Travis Bader: [01:44:35] C’mon now.

Colin Dowler: [01:44:36] Yeah, hang on now. Like I guess I am entitled to go hiking in the forest. 

Travis Bader: [01:44:43] Sure you are. 

Colin Dowler: [01:44:44] Right. And I’m also entitled, especially at that time, which was my belief, that I don’t have to worry about bears because I’m at one with nature. Like as hippy dippy as that sounds.

Travis Bader: [01:45:00] Yeah, yeah. 

Colin Dowler: [01:45:01] Right. I’m a hunter, but I’ve never bought a bear tag. I’ve never shot at a bear right. Like you know, like there’s just no, there were no reason for me to be in a bear attack. But I understand that, you know, and when we live in and amongst bears that in the end I’m more on team human right. 
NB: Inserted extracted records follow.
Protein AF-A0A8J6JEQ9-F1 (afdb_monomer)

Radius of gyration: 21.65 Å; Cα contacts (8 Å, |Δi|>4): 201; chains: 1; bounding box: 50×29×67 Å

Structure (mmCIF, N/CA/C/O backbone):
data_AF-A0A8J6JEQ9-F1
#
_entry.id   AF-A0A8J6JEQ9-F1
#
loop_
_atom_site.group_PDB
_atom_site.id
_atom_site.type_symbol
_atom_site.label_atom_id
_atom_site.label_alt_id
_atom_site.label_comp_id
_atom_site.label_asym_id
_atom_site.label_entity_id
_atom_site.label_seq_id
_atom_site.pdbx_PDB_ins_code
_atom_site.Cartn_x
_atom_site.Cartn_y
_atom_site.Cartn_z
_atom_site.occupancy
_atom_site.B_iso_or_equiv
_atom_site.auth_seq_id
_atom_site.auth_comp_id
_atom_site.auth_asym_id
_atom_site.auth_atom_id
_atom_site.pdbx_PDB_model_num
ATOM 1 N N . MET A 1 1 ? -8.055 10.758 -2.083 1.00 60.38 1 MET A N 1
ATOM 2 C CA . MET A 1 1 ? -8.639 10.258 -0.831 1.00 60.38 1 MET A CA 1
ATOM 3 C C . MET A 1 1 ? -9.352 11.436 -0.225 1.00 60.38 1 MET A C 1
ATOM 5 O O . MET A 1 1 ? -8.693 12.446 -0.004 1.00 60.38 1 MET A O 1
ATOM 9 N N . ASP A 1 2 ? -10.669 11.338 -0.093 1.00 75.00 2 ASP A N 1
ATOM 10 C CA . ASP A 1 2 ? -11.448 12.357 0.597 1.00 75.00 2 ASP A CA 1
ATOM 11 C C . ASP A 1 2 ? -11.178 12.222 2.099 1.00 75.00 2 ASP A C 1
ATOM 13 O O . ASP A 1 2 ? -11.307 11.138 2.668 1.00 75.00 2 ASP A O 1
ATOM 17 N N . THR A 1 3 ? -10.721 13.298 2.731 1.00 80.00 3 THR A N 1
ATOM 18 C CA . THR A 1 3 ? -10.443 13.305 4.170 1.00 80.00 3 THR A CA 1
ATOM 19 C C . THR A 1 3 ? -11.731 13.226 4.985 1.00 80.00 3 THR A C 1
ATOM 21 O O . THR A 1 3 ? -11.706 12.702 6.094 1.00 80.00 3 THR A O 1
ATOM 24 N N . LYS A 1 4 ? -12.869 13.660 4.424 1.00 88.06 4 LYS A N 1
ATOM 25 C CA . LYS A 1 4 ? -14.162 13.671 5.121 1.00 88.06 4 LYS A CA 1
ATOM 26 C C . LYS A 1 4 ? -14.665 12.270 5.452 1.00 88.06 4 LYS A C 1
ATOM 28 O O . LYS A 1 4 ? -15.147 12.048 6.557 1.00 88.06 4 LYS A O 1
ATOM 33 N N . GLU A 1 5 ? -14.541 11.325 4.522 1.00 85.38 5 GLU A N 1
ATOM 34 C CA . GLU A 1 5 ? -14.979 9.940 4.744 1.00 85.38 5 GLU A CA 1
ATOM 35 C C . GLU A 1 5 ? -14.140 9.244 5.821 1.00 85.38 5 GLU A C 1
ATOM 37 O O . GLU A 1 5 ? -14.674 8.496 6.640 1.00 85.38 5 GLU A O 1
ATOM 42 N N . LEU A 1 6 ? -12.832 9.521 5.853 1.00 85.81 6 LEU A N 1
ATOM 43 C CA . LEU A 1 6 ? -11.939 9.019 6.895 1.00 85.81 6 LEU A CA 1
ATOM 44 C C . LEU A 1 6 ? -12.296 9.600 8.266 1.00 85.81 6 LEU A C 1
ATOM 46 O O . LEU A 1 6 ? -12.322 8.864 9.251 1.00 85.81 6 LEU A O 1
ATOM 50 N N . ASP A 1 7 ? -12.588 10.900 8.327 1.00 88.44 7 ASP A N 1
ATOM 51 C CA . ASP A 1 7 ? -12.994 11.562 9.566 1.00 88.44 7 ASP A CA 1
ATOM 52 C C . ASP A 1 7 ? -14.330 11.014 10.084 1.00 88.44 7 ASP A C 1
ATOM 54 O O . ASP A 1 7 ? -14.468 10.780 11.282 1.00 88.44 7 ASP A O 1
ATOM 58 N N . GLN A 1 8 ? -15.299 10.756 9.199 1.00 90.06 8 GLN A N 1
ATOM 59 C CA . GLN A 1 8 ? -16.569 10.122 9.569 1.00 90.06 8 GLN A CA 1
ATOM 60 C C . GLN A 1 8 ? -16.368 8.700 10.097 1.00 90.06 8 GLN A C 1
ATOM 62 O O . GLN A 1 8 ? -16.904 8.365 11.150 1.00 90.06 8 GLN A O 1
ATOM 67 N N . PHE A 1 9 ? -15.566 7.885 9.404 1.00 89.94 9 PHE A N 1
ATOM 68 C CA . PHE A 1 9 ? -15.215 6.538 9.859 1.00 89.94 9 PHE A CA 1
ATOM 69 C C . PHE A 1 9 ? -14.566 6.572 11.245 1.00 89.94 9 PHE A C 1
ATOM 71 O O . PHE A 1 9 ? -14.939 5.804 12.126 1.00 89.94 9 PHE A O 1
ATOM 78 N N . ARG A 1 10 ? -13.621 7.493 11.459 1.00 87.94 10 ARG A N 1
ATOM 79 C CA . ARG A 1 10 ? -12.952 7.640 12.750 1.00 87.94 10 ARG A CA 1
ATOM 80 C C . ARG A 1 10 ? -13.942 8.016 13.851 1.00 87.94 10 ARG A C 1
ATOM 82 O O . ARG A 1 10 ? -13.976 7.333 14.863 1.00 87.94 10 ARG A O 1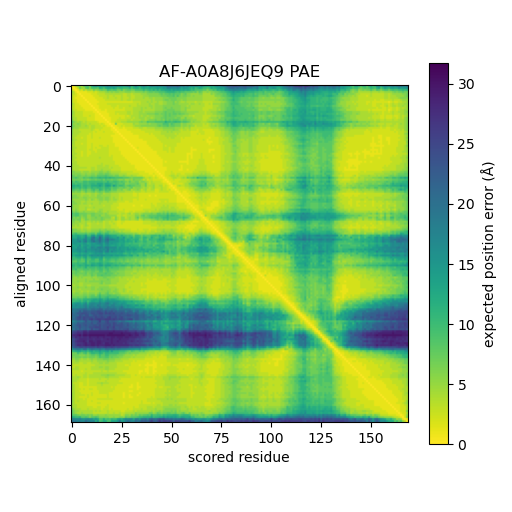
ATOM 89 N N . ARG A 1 11 ? -14.785 9.026 13.617 1.00 91.44 11 ARG A N 1
ATOM 90 C CA . ARG A 1 11 ? -15.809 9.465 14.579 1.00 91.44 11 ARG A CA 1
ATOM 91 C C . ARG A 1 11 ? -16.784 8.358 14.956 1.00 91.44 11 ARG A C 1
ATOM 93 O O . ARG A 1 11 ? -17.194 8.289 16.105 1.00 91.44 11 ARG A O 1
ATOM 100 N N . HIS A 1 12 ? -17.153 7.507 14.000 1.00 91.00 12 HIS A N 1
ATOM 101 C CA . HIS A 1 12 ? -18.057 6.389 14.253 1.00 91.00 12 HIS A CA 1
ATOM 102 C C . HIS A 1 12 ? -17.476 5.387 15.261 1.00 91.00 12 HIS A C 1
ATOM 104 O O . HIS A 1 12 ? -18.206 4.881 16.104 1.00 91.00 12 HIS A O 1
ATOM 110 N N . TRP A 1 13 ? -16.162 5.154 15.209 1.00 91.06 13 TRP A N 1
ATOM 111 C CA . TRP A 1 13 ? -15.467 4.178 16.050 1.00 91.06 13 TRP A CA 1
ATOM 112 C C . TRP A 1 13 ? -14.685 4.796 17.221 1.00 91.06 13 TRP A C 1
ATOM 114 O O . TRP A 1 13 ? -14.063 4.058 17.982 1.00 91.06 13 TRP A O 1
ATOM 124 N N . ASP A 1 14 ? -14.698 6.124 17.393 1.00 90.38 14 ASP A N 1
ATOM 125 C CA . ASP A 1 14 ? -13.894 6.816 18.415 1.00 90.38 14 ASP A CA 1
ATOM 126 C C . ASP A 1 14 ? -14.218 6.305 19.830 1.00 90.38 14 ASP A C 1
ATOM 128 O O . ASP A 1 14 ? -13.301 6.011 20.592 1.00 90.38 14 ASP A O 1
ATOM 132 N N . ALA A 1 15 ? -15.495 6.073 20.146 1.00 88.69 15 ALA A N 1
ATOM 133 C CA . ALA A 1 15 ? -15.891 5.536 21.447 1.00 88.69 15 ALA A CA 1
ATOM 134 C C . ALA A 1 15 ? -15.357 4.109 21.700 1.00 88.69 15 ALA A C 1
ATOM 136 O O . ALA A 1 15 ? -14.901 3.807 22.802 1.00 88.69 15 ALA A O 1
ATOM 137 N N . LEU A 1 16 ? -15.319 3.253 20.670 1.00 87.06 16 LEU A N 1
ATOM 138 C CA . LEU A 1 16 ? -14.679 1.935 20.758 1.00 87.06 16 LEU A CA 1
ATOM 139 C C . LEU A 1 16 ? -13.163 2.067 20.963 1.00 87.06 16 LEU A C 1
ATOM 141 O O . LEU A 1 16 ? -12.569 1.297 21.714 1.00 87.06 16 LEU A O 1
ATOM 145 N N . PHE A 1 17 ? -12.519 3.039 20.315 1.00 89.38 17 PHE A N 1
ATOM 146 C CA . PHE A 1 17 ? -11.082 3.273 20.477 1.00 89.38 17 PHE A CA 1
ATOM 147 C C . PHE A 1 17 ? -10.708 3.810 21.857 1.00 89.38 17 PHE A C 1
ATOM 149 O O . PHE A 1 17 ? -9.608 3.508 22.327 1.00 89.38 17 PHE A O 1
ATOM 156 N N . ASP A 1 18 ? -11.597 4.568 22.496 1.00 87.62 18 ASP A N 1
ATOM 157 C CA . ASP A 1 18 ? -11.405 5.053 23.862 1.00 87.62 18 ASP A CA 1
ATOM 158 C C . ASP A 1 18 ? -11.469 3.901 24.874 1.00 87.62 18 ASP A C 1
ATOM 160 O O . ASP A 1 18 ? -10.630 3.822 25.773 1.00 87.62 18 ASP A O 1
ATOM 164 N N . VAL A 1 19 ? -12.410 2.968 24.693 1.00 87.25 19 VAL A N 1
ATOM 165 C CA . VAL A 1 19 ? -12.565 1.786 25.560 1.00 87.25 19 VAL A CA 1
ATOM 166 C C . VAL A 1 19 ? -11.485 0.736 25.281 1.00 87.25 19 VAL A C 1
ATOM 168 O O . VAL A 1 19 ? -10.911 0.167 26.211 1.00 87.25 19 VAL A O 1
ATOM 171 N N . PHE A 1 20 ? -11.163 0.492 24.008 1.00 87.12 20 PHE A N 1
ATOM 172 C CA . PHE A 1 20 ? -10.209 -0.531 23.588 1.00 87.12 20 PHE A CA 1
ATOM 173 C C . PHE A 1 20 ? -9.185 0.016 22.575 1.00 87.12 20 PHE A C 1
ATOM 175 O O . PHE A 1 20 ? -9.292 -0.214 21.366 1.00 87.12 20 PHE A O 1
ATOM 182 N N . PRO A 1 21 ? -8.102 0.674 23.040 1.00 85.38 21 PRO A N 1
ATOM 183 C CA . PRO A 1 21 ? -7.083 1.258 22.160 1.00 85.38 21 PRO A CA 1
ATOM 184 C C . PRO A 1 21 ? -6.402 0.255 21.216 1.00 85.38 21 PRO A C 1
ATOM 186 O O . PRO A 1 21 ? -5.919 0.627 20.143 1.00 85.38 21 PRO A O 1
ATOM 189 N N . ALA A 1 22 ? -6.370 -1.029 21.587 1.00 88.44 22 ALA A N 1
ATOM 190 C CA . ALA A 1 22 ? -5.843 -2.091 20.736 1.00 88.44 22 ALA A CA 1
ATOM 191 C C . ALA A 1 22 ? -6.711 -2.340 19.485 1.00 88.44 22 ALA A C 1
ATOM 193 O O . ALA A 1 22 ? -6.155 -2.708 18.444 1.00 88.44 22 ALA A O 1
ATOM 194 N N . ALA A 1 23 ? -8.020 -2.044 19.525 1.00 90.00 23 ALA A N 1
ATOM 195 C CA . ALA A 1 23 ? -8.907 -2.104 18.358 1.00 90.00 23 ALA A CA 1
ATOM 196 C C . ALA A 1 23 ? -8.378 -1.246 17.211 1.00 90.00 23 ALA A C 1
ATOM 198 O O . ALA A 1 23 ? -8.366 -1.672 16.058 1.00 90.00 23 ALA A O 1
ATOM 199 N N . ARG A 1 24 ? -7.855 -0.056 17.525 1.00 90.62 24 ARG A N 1
ATOM 200 C CA . ARG A 1 24 ? -7.292 0.853 16.524 1.00 90.62 24 ARG A CA 1
ATOM 201 C C . ARG A 1 24 ? -6.099 0.236 15.802 1.00 90.62 24 ARG A C 1
ATOM 203 O O . ARG A 1 24 ? -5.989 0.334 14.580 1.00 90.62 24 ARG A O 1
ATOM 210 N N . GLN A 1 25 ? -5.198 -0.399 16.549 1.00 91.88 25 GLN A N 1
ATOM 211 C CA . GLN A 1 25 ? -4.032 -1.054 15.964 1.00 91.88 25 GLN A CA 1
ATOM 212 C C . GLN A 1 25 ? -4.440 -2.248 15.098 1.00 91.88 25 GLN A C 1
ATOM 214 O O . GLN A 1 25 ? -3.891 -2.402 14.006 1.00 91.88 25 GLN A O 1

Travis Bader: [01:45:23] I’d agree with you on that one. Before we wrap things up here, is there anything that we should touch on? Is there anything that you’d like to say, you’d like to have out there known?

Colin Dowler: [01:45:33] Man I just hope like in all of this, that it helps with bear awareness on average. I mean, there’s something to be said for being happy, go lucky and not being afraid of nature otherwise you’ll never truly appreciate it. 

Travis Bader: [01:45:54] Yes. 

Colin Dowler: [01:45:54] But it’s also uncomfortable saying that one is foolish to not be properly prepared in bear country and I wasn’t properly prepared. And we certainly don’t know if I would would or wouldn’t have been saved by bear spray, but I sure wish I had it in that moment because it may very well have scared not bear off. 

Travis Bader: [01:46:25] From my background in training, the one thing that I found intriguing through this is how you and others defaulted to what they knew, defaulted to their training. So you talked about gouging the eyes of the bear because that was something, somewhere ingrained in you that that’s a good technique. Poking the eyes for defensive, whatever it might be, or the fact that you never let go of that knife again afterwards or. 

[01:46:54] It’s a, originally started with just a death grip knowing hey I remember. Innately, you’ve been trained because you’ve heard the stories about that guy who stabbed the bear in the neck number of times and killed the bear. And how we just revert to essentially what we know. And from a training standpoint, even the first aid that people go through to take a first aid course and a month later, forget everything.

[01:47:22] Having an awareness, having a your story as a reminder, you’re that guy now. You are that guy that people will be thinking about in the future. They’re on their bike, okay, I’m going to put my bike between me and the bear, I got my pole, oh, right I got a knife right? Or maybe they’ll think he really wished he had bear spray.

Colin Dowler: [01:47:44] And an air horn.

Travis Bader: [01:47:45] And an air horn. I’m going to go out, so thank you very, very much for sharing this with me, sharing this with the listeners. What an incredible tale.

Colin Dowler: [01:47:55] For sure. Don’t underestimate the wildlife out there.